• _Records from a dataset_
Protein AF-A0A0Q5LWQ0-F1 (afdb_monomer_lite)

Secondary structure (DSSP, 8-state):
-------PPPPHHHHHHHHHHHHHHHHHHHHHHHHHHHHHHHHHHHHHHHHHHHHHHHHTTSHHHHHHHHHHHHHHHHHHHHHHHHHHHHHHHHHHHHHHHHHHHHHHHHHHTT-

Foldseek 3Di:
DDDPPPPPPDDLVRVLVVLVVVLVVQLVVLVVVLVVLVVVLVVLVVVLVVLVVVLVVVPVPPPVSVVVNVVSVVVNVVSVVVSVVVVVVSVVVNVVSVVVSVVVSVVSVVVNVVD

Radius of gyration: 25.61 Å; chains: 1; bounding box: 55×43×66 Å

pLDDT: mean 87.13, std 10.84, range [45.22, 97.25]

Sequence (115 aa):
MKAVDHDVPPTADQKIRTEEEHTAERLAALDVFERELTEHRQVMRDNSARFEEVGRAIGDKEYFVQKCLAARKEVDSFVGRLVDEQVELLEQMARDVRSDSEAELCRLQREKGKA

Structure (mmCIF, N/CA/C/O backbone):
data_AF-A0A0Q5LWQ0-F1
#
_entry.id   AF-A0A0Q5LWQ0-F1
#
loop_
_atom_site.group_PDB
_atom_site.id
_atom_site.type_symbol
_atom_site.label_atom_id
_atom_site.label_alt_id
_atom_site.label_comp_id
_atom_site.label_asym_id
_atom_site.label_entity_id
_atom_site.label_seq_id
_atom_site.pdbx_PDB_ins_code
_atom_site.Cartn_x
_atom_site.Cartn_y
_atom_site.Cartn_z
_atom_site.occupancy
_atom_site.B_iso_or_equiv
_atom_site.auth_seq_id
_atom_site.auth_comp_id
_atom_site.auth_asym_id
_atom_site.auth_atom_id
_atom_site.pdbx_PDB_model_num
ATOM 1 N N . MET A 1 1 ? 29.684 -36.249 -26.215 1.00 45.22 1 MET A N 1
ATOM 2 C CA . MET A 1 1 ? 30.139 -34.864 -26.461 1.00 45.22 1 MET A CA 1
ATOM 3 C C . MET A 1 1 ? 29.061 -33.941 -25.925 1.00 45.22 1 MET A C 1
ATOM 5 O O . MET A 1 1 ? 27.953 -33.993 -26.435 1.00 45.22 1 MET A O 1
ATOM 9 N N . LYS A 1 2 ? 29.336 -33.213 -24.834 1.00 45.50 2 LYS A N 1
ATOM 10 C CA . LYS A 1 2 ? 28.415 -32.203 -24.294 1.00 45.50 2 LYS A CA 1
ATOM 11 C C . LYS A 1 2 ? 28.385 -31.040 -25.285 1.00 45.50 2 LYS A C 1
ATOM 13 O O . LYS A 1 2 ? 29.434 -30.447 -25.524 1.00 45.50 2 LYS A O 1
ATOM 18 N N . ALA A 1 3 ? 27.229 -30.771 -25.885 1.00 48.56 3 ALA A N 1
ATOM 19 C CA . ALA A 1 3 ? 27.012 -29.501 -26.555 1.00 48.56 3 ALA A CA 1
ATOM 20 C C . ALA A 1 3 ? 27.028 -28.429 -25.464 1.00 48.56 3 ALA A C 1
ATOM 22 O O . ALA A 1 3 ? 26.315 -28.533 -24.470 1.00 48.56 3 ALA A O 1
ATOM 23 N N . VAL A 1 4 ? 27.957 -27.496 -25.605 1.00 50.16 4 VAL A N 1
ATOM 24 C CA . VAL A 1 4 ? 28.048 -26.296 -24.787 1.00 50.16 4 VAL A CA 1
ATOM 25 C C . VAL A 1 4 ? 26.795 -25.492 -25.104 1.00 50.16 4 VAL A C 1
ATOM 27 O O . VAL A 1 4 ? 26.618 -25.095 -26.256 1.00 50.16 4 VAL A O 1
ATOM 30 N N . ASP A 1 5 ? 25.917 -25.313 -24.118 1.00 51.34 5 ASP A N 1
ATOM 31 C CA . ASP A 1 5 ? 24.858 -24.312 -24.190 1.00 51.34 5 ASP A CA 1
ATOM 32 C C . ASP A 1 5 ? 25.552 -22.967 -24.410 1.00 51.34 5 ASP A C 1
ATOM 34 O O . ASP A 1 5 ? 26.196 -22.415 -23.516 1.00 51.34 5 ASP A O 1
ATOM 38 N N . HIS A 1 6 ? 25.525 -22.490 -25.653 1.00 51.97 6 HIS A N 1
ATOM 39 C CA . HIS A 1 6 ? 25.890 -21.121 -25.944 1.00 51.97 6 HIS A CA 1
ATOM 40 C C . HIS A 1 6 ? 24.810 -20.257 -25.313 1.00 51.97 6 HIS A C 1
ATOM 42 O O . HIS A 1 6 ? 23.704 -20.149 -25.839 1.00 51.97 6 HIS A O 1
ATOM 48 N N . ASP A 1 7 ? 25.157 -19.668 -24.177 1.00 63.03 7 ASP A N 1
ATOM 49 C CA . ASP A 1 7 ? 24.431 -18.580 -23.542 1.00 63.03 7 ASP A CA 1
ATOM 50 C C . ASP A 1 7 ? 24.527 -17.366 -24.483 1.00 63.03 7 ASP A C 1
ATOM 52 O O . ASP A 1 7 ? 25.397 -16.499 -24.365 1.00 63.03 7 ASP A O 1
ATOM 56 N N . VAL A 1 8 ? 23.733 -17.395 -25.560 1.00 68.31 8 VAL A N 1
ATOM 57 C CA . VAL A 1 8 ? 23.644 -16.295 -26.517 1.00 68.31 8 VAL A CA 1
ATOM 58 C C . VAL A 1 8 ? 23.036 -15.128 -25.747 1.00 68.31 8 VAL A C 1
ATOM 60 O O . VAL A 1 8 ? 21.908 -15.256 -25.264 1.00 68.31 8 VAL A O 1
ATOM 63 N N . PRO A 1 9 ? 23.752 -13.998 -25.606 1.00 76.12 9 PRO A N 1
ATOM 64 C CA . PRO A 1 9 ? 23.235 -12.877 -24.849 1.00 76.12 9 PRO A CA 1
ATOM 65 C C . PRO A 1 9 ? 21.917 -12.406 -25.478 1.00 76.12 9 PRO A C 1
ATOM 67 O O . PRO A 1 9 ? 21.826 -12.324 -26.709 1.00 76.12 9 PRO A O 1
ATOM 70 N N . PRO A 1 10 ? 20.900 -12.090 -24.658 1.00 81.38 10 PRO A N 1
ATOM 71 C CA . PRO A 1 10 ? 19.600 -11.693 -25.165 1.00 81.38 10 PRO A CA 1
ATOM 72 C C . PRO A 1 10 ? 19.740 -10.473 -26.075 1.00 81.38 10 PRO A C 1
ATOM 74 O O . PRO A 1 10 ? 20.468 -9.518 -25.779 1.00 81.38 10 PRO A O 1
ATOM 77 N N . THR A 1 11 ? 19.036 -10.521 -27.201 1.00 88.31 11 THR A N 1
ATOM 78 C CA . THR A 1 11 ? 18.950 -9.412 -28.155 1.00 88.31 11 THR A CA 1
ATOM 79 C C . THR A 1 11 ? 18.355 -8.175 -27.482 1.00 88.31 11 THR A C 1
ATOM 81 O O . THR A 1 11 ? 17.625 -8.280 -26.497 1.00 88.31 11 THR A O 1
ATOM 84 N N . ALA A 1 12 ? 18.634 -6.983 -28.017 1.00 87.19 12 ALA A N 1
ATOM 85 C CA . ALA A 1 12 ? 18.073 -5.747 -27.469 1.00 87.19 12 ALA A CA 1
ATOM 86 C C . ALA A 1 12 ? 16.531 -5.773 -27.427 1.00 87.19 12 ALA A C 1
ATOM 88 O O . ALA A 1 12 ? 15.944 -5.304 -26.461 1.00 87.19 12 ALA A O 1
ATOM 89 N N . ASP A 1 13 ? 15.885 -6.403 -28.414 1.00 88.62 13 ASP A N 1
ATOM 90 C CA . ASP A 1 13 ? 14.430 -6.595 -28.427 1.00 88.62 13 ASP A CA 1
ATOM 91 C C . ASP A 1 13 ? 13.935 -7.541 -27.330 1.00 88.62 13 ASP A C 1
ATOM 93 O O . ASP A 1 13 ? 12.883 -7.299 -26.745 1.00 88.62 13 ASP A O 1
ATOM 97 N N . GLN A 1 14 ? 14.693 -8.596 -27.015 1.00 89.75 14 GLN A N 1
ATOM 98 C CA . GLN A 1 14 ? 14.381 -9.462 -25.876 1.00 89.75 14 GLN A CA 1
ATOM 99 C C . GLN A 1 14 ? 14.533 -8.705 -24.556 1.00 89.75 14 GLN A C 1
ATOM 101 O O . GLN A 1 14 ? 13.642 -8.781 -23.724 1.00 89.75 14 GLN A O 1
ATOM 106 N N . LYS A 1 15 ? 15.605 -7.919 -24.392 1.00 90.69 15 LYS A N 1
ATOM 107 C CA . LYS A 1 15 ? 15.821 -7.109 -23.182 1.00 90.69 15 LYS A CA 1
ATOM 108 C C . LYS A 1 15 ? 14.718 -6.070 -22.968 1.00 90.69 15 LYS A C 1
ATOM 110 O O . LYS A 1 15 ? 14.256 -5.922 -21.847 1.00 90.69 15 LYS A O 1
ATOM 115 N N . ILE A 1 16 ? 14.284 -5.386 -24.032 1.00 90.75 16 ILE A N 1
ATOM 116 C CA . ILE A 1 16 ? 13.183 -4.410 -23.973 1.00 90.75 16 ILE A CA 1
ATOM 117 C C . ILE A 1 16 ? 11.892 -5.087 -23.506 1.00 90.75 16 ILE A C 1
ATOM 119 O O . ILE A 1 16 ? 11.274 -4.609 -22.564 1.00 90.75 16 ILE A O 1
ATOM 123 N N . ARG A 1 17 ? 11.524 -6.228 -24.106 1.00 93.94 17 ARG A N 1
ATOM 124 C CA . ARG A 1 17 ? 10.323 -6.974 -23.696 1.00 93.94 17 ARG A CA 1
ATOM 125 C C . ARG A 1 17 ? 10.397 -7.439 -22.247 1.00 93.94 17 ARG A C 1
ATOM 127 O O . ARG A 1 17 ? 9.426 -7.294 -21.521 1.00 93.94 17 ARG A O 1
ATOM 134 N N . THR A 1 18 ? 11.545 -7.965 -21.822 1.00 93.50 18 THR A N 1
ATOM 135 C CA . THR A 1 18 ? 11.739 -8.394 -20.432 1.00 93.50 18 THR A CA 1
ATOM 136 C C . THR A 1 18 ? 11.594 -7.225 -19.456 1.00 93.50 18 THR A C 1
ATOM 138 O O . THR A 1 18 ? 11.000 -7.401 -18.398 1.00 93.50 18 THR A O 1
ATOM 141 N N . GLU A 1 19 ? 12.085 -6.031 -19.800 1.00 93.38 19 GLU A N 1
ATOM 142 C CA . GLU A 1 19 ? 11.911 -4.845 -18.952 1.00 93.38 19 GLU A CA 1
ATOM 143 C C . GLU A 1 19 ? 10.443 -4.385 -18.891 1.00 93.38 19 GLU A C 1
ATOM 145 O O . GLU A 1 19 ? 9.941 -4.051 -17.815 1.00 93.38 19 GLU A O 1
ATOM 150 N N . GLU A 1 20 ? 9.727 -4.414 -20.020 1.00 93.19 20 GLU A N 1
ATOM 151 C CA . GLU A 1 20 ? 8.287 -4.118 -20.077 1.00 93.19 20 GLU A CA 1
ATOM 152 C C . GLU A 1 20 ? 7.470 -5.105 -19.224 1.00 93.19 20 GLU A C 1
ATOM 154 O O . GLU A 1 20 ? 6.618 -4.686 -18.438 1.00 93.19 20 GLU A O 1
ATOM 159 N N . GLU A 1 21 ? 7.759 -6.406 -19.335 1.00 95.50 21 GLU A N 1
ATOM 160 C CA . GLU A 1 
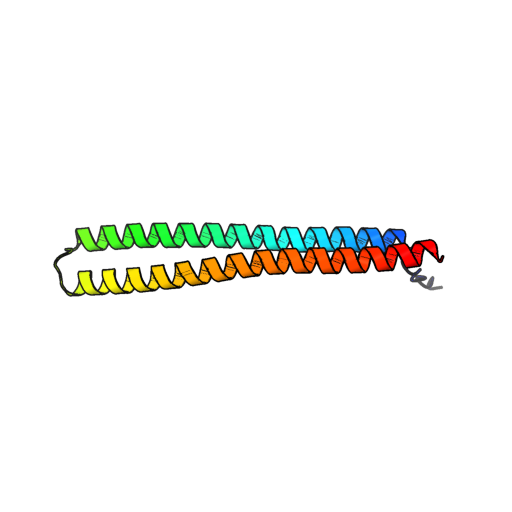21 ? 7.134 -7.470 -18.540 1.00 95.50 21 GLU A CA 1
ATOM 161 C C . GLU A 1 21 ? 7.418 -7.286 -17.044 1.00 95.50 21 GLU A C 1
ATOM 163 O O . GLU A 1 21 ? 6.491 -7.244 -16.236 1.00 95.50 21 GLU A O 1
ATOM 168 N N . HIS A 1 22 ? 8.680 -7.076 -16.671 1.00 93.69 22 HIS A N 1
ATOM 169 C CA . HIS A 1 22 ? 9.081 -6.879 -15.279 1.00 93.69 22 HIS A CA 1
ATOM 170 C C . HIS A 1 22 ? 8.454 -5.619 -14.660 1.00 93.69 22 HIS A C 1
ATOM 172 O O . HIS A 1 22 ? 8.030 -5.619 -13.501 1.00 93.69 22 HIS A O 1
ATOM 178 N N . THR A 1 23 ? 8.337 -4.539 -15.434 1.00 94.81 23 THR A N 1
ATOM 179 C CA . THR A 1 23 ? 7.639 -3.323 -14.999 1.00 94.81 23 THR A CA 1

* * *

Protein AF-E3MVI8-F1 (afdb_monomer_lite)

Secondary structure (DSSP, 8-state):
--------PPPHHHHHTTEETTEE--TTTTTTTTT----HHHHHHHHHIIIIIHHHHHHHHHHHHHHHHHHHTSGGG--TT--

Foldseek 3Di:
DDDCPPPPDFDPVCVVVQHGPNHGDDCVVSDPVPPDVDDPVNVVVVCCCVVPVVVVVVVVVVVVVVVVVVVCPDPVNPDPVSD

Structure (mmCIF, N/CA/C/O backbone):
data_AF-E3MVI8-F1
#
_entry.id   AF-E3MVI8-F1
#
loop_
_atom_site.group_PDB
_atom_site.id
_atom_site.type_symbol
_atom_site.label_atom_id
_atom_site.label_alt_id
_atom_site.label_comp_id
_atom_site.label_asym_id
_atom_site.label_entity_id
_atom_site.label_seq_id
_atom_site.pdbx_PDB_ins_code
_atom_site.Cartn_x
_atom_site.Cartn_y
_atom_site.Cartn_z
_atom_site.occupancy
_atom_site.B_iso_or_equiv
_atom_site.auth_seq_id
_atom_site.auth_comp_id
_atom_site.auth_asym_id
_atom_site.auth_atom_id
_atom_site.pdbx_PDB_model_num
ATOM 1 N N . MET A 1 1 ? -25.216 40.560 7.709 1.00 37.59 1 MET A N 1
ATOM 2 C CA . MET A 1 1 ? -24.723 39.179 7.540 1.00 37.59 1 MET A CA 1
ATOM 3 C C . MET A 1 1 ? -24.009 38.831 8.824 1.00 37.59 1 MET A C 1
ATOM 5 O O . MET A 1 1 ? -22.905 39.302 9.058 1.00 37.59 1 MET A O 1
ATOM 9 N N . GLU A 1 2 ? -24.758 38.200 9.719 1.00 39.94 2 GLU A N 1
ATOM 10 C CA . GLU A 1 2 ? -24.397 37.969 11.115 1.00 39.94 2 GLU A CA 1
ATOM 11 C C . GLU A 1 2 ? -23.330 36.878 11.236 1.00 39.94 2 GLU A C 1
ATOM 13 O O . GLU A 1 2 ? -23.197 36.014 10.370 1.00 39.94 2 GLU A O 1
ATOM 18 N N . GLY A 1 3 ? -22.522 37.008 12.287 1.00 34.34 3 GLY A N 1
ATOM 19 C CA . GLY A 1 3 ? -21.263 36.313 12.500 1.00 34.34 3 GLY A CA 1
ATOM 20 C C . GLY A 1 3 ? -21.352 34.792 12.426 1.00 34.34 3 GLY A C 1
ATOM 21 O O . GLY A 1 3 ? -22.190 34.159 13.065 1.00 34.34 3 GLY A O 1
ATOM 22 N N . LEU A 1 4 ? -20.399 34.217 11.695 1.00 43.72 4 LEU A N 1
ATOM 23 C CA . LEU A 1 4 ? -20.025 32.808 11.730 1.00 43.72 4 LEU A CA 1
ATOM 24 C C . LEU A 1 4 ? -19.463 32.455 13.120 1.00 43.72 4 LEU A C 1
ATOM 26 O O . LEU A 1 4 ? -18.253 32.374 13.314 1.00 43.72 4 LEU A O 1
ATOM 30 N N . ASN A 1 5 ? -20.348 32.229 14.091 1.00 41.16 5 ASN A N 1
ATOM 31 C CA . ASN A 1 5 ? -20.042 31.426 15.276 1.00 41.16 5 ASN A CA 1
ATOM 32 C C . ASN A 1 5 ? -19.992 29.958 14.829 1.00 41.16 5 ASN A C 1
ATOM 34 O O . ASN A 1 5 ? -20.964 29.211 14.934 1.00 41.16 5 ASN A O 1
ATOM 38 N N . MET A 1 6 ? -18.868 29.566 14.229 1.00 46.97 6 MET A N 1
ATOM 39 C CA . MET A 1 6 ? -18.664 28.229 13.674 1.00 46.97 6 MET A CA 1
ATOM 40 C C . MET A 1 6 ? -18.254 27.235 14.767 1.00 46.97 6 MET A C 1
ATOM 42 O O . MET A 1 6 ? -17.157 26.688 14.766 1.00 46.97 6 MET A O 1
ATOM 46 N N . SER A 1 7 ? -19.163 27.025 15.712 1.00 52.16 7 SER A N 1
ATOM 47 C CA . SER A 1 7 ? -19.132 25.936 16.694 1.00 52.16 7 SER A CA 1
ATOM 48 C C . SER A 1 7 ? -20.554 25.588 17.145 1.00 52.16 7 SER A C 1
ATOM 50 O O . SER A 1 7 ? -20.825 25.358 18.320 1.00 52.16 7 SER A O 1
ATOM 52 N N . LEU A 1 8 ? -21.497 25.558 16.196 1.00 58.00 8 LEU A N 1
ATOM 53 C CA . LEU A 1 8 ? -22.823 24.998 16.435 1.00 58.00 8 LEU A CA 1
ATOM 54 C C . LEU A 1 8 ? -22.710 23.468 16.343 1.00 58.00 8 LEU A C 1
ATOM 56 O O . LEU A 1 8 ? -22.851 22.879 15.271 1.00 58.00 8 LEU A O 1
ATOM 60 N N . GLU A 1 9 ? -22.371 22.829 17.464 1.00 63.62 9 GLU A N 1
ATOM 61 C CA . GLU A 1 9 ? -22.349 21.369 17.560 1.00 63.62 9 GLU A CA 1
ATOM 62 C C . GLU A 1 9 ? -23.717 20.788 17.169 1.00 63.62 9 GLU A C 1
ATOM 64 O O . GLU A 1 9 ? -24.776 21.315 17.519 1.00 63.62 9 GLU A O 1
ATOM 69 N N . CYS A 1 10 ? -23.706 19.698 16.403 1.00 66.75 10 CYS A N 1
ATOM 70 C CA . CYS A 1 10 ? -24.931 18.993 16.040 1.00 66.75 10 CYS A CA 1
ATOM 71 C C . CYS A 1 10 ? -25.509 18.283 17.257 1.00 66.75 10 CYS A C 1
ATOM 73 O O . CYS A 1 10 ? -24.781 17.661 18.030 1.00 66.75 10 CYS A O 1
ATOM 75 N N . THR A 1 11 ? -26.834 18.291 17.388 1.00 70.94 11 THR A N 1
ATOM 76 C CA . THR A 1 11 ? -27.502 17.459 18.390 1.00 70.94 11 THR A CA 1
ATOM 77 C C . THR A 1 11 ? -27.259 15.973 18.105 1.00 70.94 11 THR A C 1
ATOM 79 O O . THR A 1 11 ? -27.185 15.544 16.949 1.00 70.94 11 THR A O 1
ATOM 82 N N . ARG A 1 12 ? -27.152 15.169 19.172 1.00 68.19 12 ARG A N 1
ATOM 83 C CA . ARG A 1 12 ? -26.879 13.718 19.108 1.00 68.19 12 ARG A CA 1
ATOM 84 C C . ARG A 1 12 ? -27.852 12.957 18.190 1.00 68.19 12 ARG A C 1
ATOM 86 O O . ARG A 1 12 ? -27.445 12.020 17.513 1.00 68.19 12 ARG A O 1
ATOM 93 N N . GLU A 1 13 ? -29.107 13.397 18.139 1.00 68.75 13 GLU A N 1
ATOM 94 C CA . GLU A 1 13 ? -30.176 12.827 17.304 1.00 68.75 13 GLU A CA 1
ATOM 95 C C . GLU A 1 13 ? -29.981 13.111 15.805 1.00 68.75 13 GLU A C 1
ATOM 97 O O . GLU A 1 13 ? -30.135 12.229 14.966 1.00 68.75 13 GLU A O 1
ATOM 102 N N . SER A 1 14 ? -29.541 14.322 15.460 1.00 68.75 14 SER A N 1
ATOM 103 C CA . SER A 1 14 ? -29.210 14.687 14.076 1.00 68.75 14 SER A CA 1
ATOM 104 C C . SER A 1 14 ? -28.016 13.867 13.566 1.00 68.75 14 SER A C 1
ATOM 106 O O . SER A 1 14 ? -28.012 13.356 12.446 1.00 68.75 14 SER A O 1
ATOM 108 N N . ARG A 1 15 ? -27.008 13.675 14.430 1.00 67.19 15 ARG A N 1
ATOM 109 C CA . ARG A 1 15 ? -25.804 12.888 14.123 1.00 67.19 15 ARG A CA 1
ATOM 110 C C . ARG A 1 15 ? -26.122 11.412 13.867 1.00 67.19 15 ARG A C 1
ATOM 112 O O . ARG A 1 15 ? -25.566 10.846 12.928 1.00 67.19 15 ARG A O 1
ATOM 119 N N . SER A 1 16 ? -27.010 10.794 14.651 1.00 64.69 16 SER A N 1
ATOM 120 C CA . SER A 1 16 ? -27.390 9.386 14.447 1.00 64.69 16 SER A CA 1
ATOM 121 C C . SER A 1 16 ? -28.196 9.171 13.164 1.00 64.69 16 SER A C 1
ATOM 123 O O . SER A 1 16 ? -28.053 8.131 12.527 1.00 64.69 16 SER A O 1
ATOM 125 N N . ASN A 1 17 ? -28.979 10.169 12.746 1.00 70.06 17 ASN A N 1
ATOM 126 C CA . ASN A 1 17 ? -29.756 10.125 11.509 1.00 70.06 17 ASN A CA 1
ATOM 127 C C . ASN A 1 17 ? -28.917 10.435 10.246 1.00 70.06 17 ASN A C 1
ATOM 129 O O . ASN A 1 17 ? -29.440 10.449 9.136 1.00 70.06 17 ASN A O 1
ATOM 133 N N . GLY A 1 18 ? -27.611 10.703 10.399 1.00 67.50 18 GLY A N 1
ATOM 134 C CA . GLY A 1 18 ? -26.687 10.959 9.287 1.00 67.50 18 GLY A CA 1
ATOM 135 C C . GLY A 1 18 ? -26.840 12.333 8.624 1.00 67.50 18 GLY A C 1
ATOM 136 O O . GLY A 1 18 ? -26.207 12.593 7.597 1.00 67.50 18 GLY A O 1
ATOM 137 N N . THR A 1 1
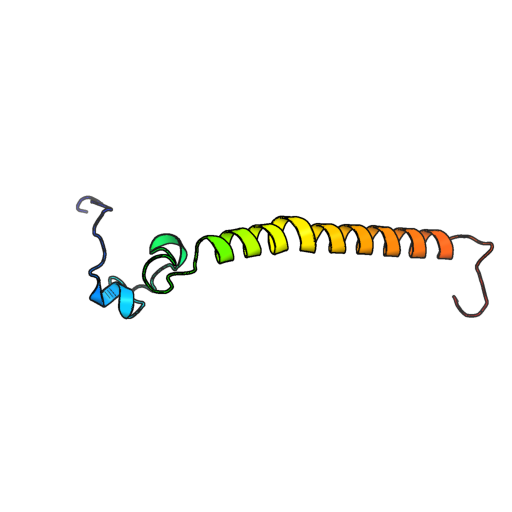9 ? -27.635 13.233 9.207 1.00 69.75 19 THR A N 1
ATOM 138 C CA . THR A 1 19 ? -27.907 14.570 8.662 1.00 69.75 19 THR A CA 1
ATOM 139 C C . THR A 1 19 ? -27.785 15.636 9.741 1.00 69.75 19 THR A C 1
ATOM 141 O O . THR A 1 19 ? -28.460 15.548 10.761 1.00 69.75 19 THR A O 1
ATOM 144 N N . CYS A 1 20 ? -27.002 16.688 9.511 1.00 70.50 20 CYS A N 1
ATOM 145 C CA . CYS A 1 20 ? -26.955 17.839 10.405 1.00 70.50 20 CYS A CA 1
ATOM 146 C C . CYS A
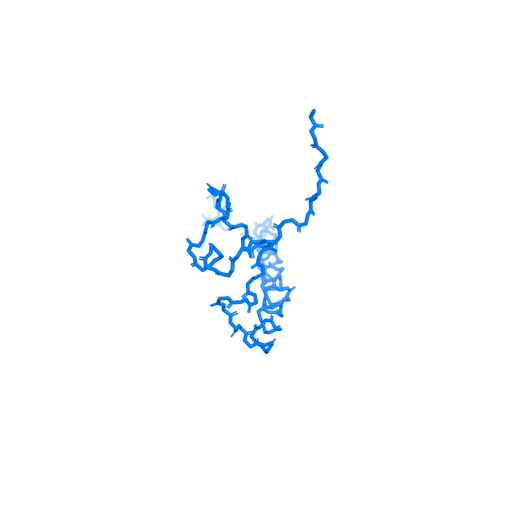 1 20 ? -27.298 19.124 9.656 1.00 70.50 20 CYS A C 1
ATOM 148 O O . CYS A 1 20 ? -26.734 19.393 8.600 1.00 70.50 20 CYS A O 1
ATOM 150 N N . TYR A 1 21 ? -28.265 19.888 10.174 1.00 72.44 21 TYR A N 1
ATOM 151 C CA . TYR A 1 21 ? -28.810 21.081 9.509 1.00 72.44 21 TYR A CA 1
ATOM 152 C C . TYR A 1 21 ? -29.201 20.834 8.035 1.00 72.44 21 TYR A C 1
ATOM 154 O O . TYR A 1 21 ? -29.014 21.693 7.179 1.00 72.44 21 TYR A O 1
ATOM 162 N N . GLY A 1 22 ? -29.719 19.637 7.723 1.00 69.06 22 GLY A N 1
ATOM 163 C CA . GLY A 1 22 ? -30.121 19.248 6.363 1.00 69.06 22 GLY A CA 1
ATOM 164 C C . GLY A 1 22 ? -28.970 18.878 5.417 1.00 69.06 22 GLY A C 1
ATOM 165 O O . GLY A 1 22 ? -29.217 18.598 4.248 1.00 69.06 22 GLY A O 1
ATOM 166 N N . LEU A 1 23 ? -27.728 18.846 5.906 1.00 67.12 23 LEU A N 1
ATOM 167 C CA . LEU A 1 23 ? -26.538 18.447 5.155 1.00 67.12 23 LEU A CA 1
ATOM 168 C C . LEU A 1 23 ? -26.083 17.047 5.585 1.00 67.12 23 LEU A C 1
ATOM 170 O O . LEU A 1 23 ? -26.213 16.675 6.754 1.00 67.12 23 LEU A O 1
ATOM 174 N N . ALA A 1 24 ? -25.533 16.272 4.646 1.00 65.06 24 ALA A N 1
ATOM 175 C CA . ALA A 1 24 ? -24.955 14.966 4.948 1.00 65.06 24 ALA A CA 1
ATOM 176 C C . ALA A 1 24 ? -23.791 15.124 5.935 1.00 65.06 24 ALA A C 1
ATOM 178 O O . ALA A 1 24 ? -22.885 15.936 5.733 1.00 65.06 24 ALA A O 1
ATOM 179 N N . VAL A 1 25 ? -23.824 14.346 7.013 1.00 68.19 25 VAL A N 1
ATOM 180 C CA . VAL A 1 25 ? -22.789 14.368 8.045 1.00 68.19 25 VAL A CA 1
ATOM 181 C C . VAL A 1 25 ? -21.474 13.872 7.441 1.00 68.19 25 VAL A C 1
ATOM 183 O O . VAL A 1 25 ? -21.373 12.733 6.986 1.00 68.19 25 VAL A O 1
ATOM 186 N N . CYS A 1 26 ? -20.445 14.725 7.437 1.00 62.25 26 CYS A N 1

• _Task item_
The required answer is the run of lines above, starting at the line with "ATOM 20 C C . ALA" and ending at the line with "ATOM 39 C CA . HIS", reproduced exactly with both ends.

• _Answer section_
ATOM 20 C C . ALA A 1 3 ? 27.028 -28.429 -25.464 1.00 48.56 3 ALA A C 1
ATOM 22 O O . ALA A 1 3 ? 26.315 -28.533 -24.470 1.00 48.56 3 ALA A O 1
ATOM 23 N N . VAL A 1 4 ? 27.957 -27.496 -25.605 1.00 50.16 4 VAL A N 1
ATOM 24 C CA . VAL A 1 4 ? 28.048 -26.296 -24.787 1.00 50.16 4 VAL A CA 1
ATOM 25 C C . VAL A 1 4 ? 26.795 -25.492 -25.104 1.00 50.16 4 VAL A C 1
ATOM 27 O O . VAL A 1 4 ? 26.618 -25.095 -26.256 1.00 50.16 4 VAL A O 1
ATOM 30 N N . ASP A 1 5 ? 25.917 -25.313 -24.118 1.00 51.34 5 ASP A N 1
ATOM 31 C CA . ASP A 1 5 ? 24.858 -24.312 -24.190 1.00 51.34 5 ASP A CA 1
ATOM 32 C C . ASP A 1 5 ? 25.552 -22.967 -24.410 1.00 51.34 5 ASP A C 1
ATOM 34 O O . ASP A 1 5 ? 26.196 -22.415 -23.516 1.00 51.34 5 ASP A O 1
ATOM 38 N N . HIS A 1 6 ? 25.525 -22.490 -25.653 1.00 51.97 6 HIS A N 1
ATOM 39 C CA . HIS A 1 6 ? 25.890 -21.121 -25.944 1.00 51.97 6 HIS A CA 1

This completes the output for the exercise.